The Inheritance of Loss by Anita Desai [FIC DES]
This novel won both the Booker Prize and the National Books Critics Circle Award for Fiction. Set in 1980s India, which is on the cusp of the Nepalese movement for an independent state, the story features a judge, trying to raise his orphaned granddaughter, and the judge's cook, whose son is struggling to make a living in New York. By turns funny and serious, the tale vividly shows how each of these characters struggles with cultural identity.
The Keeper's Son by Homer Hickam [FIC HIC]
This is an adventure story set in the early 1940s. A courageous Coast Guard officer battles German U-boats off the coast of North Carolina even as he continues to battle his guilt over a brother lost at sea. One of those U-boat captains just might know something about the missing brother. Add a bit of romance to this suspenseful tale and you have one heck of a fascinating yarn.
The Shadow of the Wind by Carlos Ruin Zafon [MYS ZAF]
Set in Spain at the peak of Franco fascism, a boy grieves for his dead mother. To distract him, his father, a rare-book dealer, takes him to a secret library where he selects a book called The Shadow of the Wind by an author named Julian Carax. When the boy searches for Carax's other books, it begins to dawn on him, to his horror, that someone has been systematically detroying every copy of every book the man has ever written. Soon the boy that the mystery of the author's identity holds the key to an epic story of murder, madness, and doomed love that someone will go to any lengths to keep secret.
The Summer Guest by Justin Cronin [FIC CRO]
On an evening in late summer, the great financier Harry Wainwright, nearing the end of his life, arrives at a rustic fishing camp in a remote area of Maine. He comes bearing two things: his wish for a day of fishing in a place that has brought him solace for thirty years, and an astonishing bequest that will forever change the lives of those around him.

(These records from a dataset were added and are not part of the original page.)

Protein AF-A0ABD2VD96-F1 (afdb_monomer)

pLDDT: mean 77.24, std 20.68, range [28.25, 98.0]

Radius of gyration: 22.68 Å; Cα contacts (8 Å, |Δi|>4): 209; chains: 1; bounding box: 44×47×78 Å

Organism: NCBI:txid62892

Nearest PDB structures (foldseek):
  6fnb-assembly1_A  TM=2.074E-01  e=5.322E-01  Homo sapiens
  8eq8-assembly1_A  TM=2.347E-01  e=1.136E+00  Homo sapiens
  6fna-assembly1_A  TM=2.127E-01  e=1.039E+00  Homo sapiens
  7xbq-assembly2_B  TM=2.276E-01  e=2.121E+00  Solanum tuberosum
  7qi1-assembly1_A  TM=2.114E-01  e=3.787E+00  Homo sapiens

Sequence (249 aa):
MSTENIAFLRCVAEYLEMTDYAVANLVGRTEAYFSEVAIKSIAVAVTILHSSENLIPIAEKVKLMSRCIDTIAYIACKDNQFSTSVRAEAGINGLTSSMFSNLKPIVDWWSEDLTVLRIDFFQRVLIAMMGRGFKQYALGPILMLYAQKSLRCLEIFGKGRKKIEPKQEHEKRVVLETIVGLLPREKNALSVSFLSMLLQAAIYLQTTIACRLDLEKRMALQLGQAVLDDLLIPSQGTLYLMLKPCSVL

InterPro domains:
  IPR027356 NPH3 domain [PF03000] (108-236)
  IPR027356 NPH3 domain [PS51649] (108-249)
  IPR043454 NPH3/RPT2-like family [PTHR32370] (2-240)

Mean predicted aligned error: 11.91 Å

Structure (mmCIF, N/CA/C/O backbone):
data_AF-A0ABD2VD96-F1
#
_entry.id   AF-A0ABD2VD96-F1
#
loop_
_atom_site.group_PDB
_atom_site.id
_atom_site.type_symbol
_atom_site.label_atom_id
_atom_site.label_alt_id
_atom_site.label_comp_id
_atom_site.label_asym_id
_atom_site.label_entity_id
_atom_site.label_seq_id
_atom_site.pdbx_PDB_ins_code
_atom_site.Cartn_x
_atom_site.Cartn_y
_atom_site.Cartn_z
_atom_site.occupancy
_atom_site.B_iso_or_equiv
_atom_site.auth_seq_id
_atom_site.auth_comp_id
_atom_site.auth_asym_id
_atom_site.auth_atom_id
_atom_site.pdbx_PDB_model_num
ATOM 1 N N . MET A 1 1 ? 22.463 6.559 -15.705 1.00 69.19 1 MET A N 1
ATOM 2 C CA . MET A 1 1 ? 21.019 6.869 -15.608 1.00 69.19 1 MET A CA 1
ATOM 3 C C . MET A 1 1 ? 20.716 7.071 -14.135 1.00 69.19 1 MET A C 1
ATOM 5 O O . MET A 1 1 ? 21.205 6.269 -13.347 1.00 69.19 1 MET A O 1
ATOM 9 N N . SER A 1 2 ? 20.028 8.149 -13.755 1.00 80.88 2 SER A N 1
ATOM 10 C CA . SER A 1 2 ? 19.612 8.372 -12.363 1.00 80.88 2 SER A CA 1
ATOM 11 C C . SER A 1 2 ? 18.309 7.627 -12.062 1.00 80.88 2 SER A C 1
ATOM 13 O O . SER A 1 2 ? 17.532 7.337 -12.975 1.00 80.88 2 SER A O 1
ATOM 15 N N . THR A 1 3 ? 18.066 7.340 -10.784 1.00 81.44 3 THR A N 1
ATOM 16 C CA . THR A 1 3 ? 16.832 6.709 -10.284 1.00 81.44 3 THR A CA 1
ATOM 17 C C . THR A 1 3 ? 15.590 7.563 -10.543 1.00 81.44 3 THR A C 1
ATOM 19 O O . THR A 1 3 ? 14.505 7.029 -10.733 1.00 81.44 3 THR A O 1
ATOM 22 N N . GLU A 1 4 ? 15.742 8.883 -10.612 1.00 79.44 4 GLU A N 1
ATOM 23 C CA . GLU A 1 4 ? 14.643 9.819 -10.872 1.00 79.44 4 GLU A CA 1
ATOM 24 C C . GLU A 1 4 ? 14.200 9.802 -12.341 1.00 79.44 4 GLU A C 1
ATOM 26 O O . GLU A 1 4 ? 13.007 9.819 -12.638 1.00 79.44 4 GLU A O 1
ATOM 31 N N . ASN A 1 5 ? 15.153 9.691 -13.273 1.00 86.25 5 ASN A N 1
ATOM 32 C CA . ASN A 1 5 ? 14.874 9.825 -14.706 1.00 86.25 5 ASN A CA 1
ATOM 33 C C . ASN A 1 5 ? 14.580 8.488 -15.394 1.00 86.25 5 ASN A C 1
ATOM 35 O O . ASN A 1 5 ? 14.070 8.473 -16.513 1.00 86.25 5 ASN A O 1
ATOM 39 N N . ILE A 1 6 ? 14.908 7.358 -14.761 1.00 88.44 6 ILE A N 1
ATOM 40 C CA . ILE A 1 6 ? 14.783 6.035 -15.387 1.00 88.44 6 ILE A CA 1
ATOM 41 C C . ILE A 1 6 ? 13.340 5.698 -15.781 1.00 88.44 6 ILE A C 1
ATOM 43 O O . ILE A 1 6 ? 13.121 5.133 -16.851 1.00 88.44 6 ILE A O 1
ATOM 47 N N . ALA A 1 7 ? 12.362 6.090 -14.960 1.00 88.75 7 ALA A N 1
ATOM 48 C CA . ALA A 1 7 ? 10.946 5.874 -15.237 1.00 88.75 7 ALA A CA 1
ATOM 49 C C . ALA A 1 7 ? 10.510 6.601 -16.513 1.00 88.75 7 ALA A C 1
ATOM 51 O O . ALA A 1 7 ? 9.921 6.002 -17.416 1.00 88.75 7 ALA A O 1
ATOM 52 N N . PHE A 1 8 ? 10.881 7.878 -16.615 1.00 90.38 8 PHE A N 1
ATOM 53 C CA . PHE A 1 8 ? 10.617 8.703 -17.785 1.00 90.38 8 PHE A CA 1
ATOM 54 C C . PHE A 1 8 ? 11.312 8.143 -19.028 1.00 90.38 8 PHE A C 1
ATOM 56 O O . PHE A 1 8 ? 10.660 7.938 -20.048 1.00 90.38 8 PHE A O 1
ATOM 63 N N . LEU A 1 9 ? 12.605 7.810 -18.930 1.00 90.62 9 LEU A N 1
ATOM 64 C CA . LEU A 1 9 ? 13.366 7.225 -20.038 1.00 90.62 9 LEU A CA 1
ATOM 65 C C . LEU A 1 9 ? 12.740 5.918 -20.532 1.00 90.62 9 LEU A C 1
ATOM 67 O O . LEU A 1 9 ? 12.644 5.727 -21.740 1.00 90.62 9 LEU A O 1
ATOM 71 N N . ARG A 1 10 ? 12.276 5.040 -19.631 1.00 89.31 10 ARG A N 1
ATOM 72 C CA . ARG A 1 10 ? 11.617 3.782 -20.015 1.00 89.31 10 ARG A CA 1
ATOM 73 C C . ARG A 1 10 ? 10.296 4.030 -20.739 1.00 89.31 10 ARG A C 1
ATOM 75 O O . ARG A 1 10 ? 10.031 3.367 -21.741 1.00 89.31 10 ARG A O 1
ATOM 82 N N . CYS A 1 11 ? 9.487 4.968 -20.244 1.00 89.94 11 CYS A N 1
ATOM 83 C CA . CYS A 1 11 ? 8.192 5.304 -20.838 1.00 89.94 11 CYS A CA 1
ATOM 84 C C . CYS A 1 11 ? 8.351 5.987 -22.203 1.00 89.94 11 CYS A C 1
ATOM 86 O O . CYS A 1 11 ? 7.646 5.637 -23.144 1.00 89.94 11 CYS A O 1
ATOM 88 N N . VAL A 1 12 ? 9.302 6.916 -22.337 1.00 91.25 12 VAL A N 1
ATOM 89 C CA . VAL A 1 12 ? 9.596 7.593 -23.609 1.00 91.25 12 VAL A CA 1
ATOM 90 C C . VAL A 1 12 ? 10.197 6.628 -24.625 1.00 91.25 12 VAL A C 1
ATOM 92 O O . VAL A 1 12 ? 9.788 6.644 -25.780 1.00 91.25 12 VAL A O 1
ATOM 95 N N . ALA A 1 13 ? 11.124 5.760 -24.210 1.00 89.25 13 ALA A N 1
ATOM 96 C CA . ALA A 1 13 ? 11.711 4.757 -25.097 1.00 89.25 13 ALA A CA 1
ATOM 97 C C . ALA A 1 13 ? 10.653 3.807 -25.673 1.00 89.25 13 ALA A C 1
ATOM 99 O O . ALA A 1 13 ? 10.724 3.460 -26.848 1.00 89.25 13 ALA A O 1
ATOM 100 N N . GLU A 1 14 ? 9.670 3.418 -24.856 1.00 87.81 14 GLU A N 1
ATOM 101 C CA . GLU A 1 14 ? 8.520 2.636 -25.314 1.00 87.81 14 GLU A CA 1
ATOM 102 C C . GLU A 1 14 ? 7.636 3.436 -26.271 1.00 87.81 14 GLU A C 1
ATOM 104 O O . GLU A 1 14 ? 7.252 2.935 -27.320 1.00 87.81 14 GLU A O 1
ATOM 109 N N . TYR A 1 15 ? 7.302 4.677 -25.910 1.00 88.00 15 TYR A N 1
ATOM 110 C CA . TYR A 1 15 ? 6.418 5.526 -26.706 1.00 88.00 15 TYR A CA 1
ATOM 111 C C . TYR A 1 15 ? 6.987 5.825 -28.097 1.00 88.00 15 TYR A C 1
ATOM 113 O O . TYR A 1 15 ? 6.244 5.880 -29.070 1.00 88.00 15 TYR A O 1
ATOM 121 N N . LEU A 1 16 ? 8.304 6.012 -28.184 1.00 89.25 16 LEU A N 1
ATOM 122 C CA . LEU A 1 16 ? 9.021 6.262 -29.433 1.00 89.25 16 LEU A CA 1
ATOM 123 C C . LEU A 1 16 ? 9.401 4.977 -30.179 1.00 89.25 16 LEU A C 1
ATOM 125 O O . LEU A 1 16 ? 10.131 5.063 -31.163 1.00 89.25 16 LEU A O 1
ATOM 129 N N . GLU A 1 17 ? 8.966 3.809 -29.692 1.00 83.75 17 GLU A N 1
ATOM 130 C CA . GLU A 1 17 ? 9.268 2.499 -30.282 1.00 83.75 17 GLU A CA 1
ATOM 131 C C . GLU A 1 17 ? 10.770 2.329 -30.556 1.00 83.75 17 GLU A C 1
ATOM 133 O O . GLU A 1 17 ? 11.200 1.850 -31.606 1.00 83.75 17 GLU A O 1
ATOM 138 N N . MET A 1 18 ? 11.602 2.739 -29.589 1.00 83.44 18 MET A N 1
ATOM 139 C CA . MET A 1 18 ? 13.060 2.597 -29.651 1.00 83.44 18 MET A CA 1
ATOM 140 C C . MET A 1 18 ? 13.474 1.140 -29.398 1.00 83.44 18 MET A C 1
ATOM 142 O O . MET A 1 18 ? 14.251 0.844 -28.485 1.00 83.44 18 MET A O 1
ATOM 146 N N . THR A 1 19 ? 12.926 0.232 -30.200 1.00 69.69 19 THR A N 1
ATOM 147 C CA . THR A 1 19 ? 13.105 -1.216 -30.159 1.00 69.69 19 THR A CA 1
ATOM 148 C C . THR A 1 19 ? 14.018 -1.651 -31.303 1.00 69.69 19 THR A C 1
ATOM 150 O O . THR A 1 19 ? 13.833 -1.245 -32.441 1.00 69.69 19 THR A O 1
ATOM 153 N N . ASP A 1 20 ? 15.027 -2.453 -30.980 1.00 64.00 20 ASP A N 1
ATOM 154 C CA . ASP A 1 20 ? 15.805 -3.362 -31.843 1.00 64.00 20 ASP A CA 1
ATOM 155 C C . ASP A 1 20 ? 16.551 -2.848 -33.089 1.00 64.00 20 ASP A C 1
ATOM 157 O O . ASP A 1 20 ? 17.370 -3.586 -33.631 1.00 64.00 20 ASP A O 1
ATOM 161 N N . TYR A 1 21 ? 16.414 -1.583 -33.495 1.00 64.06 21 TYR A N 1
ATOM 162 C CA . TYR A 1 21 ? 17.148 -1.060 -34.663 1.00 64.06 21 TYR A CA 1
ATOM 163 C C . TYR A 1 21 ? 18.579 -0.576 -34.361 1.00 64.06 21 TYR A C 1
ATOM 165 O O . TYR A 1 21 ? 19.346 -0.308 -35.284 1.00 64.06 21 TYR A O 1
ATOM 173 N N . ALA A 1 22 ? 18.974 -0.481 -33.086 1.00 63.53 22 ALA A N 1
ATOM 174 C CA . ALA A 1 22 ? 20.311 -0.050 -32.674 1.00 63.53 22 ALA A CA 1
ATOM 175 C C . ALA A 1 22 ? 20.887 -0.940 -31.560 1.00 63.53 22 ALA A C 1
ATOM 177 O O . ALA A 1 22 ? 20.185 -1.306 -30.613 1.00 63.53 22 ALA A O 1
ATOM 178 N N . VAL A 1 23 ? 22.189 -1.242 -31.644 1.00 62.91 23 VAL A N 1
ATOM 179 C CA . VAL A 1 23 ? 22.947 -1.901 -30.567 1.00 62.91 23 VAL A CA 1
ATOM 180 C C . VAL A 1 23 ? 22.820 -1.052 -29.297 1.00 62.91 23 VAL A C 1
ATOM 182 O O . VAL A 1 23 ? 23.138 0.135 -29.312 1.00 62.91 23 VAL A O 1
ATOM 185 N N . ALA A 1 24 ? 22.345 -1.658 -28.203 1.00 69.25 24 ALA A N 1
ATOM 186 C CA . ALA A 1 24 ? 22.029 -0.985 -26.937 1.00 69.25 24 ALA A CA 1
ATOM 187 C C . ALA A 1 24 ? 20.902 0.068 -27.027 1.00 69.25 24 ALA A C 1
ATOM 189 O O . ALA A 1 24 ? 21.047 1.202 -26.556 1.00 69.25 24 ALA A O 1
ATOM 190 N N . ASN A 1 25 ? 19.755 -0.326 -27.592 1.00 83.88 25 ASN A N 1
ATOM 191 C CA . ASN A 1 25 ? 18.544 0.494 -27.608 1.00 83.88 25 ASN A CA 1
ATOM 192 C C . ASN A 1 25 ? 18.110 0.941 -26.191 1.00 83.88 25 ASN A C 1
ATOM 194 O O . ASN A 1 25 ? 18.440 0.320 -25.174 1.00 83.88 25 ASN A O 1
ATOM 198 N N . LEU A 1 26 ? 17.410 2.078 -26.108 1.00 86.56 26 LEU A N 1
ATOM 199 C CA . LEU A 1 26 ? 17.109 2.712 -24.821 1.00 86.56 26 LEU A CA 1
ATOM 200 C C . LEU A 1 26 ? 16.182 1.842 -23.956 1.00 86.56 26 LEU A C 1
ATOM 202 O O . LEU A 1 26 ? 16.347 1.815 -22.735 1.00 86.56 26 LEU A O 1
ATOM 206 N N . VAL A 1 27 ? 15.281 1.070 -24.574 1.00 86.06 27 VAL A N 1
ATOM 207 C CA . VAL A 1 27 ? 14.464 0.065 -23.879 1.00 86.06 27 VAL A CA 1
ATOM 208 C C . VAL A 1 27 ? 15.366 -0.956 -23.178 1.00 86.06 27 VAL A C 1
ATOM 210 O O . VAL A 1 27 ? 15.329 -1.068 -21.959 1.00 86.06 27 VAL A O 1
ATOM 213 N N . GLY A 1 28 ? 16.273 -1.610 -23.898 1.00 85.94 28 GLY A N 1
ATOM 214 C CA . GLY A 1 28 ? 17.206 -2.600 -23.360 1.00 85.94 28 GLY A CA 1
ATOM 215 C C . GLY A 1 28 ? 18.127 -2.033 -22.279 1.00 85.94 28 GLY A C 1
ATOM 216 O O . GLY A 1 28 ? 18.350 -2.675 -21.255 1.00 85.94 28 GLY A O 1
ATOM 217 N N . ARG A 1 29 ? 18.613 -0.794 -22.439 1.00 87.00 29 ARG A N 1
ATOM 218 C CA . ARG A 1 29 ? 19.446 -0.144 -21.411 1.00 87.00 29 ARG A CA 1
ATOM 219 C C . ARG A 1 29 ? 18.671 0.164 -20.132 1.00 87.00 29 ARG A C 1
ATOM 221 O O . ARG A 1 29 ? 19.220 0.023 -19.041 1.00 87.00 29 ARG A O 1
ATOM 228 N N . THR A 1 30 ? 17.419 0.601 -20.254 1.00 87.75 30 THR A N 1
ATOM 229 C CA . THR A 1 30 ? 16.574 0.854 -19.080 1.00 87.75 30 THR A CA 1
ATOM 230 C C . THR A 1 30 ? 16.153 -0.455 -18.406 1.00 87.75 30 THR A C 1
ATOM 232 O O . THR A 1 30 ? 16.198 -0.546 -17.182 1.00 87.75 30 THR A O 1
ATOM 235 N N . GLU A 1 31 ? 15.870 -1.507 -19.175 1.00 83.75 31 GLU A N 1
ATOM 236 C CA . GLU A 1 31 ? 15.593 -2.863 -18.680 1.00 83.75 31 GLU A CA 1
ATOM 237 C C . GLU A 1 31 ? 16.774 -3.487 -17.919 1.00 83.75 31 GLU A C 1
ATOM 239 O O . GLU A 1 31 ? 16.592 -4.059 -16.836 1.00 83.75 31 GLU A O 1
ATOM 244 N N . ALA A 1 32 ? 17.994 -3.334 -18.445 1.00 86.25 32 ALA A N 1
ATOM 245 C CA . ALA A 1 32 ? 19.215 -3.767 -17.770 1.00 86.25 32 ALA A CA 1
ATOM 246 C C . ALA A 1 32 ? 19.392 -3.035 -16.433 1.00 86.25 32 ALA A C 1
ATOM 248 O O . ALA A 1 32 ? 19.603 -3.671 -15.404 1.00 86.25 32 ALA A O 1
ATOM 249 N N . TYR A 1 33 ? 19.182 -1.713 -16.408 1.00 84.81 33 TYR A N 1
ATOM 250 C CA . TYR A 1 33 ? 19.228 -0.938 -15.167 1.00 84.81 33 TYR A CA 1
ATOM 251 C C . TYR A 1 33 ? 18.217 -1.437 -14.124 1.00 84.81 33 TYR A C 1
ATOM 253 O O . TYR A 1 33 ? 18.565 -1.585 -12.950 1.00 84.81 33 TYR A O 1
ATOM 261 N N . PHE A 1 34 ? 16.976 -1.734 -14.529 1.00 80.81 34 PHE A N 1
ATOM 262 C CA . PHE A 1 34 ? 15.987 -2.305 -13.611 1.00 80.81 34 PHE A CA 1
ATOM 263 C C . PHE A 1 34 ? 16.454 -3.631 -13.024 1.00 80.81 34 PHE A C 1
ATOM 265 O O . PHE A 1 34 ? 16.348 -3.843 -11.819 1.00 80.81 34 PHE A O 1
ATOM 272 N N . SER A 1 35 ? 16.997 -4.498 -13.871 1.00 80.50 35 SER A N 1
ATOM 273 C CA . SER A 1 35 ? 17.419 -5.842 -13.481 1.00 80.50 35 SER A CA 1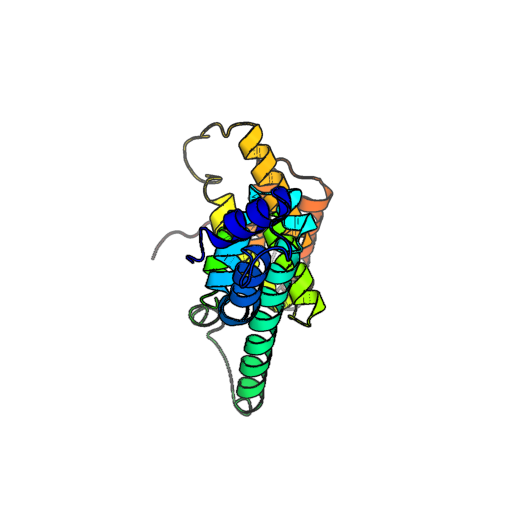
ATOM 274 C C . SER A 1 35 ? 18.666 -5.831 -12.589 1.00 80.50 35 SER A C 1
ATOM 276 O O . SER A 1 35 ? 18.778 -6.634 -11.665 1.00 80.50 35 SER A O 1
ATOM 278 N N . GLU A 1 36 ? 19.589 -4.899 -12.823 1.00 81.38 36 GLU A N 1
ATOM 279 C CA . GLU A 1 36 ? 20.890 -4.853 -12.150 1.00 81.38 36 GLU A CA 1
ATOM 280 C C . GLU A 1 36 ? 20.930 -3.944 -10.917 1.00 81.38 36 GLU A C 1
ATOM 282 O O . GLU A 1 36 ? 21.696 -4.220 -9.986 1.00 81.38 36 GLU A O 1
ATOM 287 N N . VAL A 1 37 ? 20.144 -2.861 -10.906 1.00 75.81 37 VAL A N 1
ATOM 288 C CA . VAL A 1 37 ? 20.222 -1.790 -9.897 1.00 75.81 37 VAL A CA 1
ATOM 289 C C . VAL A 1 37 ? 18.927 -1.676 -9.098 1.00 75.81 37 VAL A C 1
ATOM 291 O O . VAL A 1 37 ? 18.969 -1.724 -7.869 1.00 75.81 37 VAL A O 1
ATOM 294 N N . ALA A 1 38 ? 17.772 -1.568 -9.763 1.00 69.94 38 ALA A N 1
ATOM 295 C CA . ALA A 1 38 ? 16.509 -1.290 -9.073 1.00 69.94 38 ALA A CA 1
ATOM 296 C C . ALA A 1 38 ? 16.052 -2.436 -8.151 1.00 69.94 38 ALA A C 1
ATOM 298 O O . ALA A 1 38 ? 15.489 -2.174 -7.093 1.00 69.94 38 ALA A O 1
ATOM 299 N N . ILE A 1 39 ? 16.354 -3.696 -8.495 1.00 72.06 39 ILE A N 1
ATOM 300 C CA . ILE A 1 39 ? 15.953 -4.879 -7.705 1.00 72.06 39 ILE A CA 1
ATOM 301 C C . ILE A 1 39 ? 16.713 -5.000 -6.363 1.00 72.06 39 ILE A C 1
ATOM 303 O O . ILE A 1 39 ? 16.381 -5.837 -5.527 1.00 72.06 39 ILE A O 1
ATOM 307 N N . LYS A 1 40 ? 17.732 -4.167 -6.116 1.00 81.56 40 LYS A N 1
ATOM 308 C CA . LYS A 1 40 ? 18.626 -4.320 -4.954 1.00 81.56 40 LYS A CA 1
ATOM 309 C C . LYS A 1 40 ? 18.296 -3.425 -3.758 1.00 81.56 40 LYS A C 1
ATOM 311 O O . LYS A 1 40 ? 18.914 -3.600 -2.713 1.00 81.56 40 LYS A O 1
ATOM 316 N N . SER A 1 41 ? 17.374 -2.469 -3.881 1.00 87.62 41 SER A N 1
ATOM 317 C CA . SER A 1 41 ? 17.079 -1.514 -2.803 1.00 87.62 41 SER A CA 1
ATOM 318 C C . SER A 1 41 ? 15.619 -1.071 -2.803 1.00 87.62 41 SER A C 1
ATOM 320 O O . SER A 1 41 ? 15.097 -0.655 -3.839 1.00 87.62 41 SER A O 1
ATOM 322 N N . ILE A 1 42 ? 14.980 -1.105 -1.625 1.00 90.44 42 ILE A N 1
ATOM 323 C CA . ILE A 1 42 ? 13.613 -0.597 -1.449 1.00 90.44 42 ILE A CA 1
ATOM 324 C C . ILE A 1 42 ? 13.562 0.900 -1.752 1.00 90.44 42 ILE A C 1
ATOM 326 O O . ILE A 1 42 ? 12.723 1.307 -2.548 1.00 90.44 42 ILE A O 1
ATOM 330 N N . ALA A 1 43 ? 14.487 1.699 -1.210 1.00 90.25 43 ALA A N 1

The Whistling Season by Ivan Doig [FIC DOI]
Set in early 1900s Montana, this nostalgic, bittersweet story is about a widower, his three sons, and the year these boys spend in a one-room country schoolhouse. The father, Oliver, hires a widowed housekeeper (her advertisement reads "Can't Cook but Doesn't Bite"). She arrives with her unconventional brother, Morrie, who soon finds himself pressed into service as a replacement teacher. During the course of the novel, these intriguing and unpredictable characters come together in surprising and uplifting ways.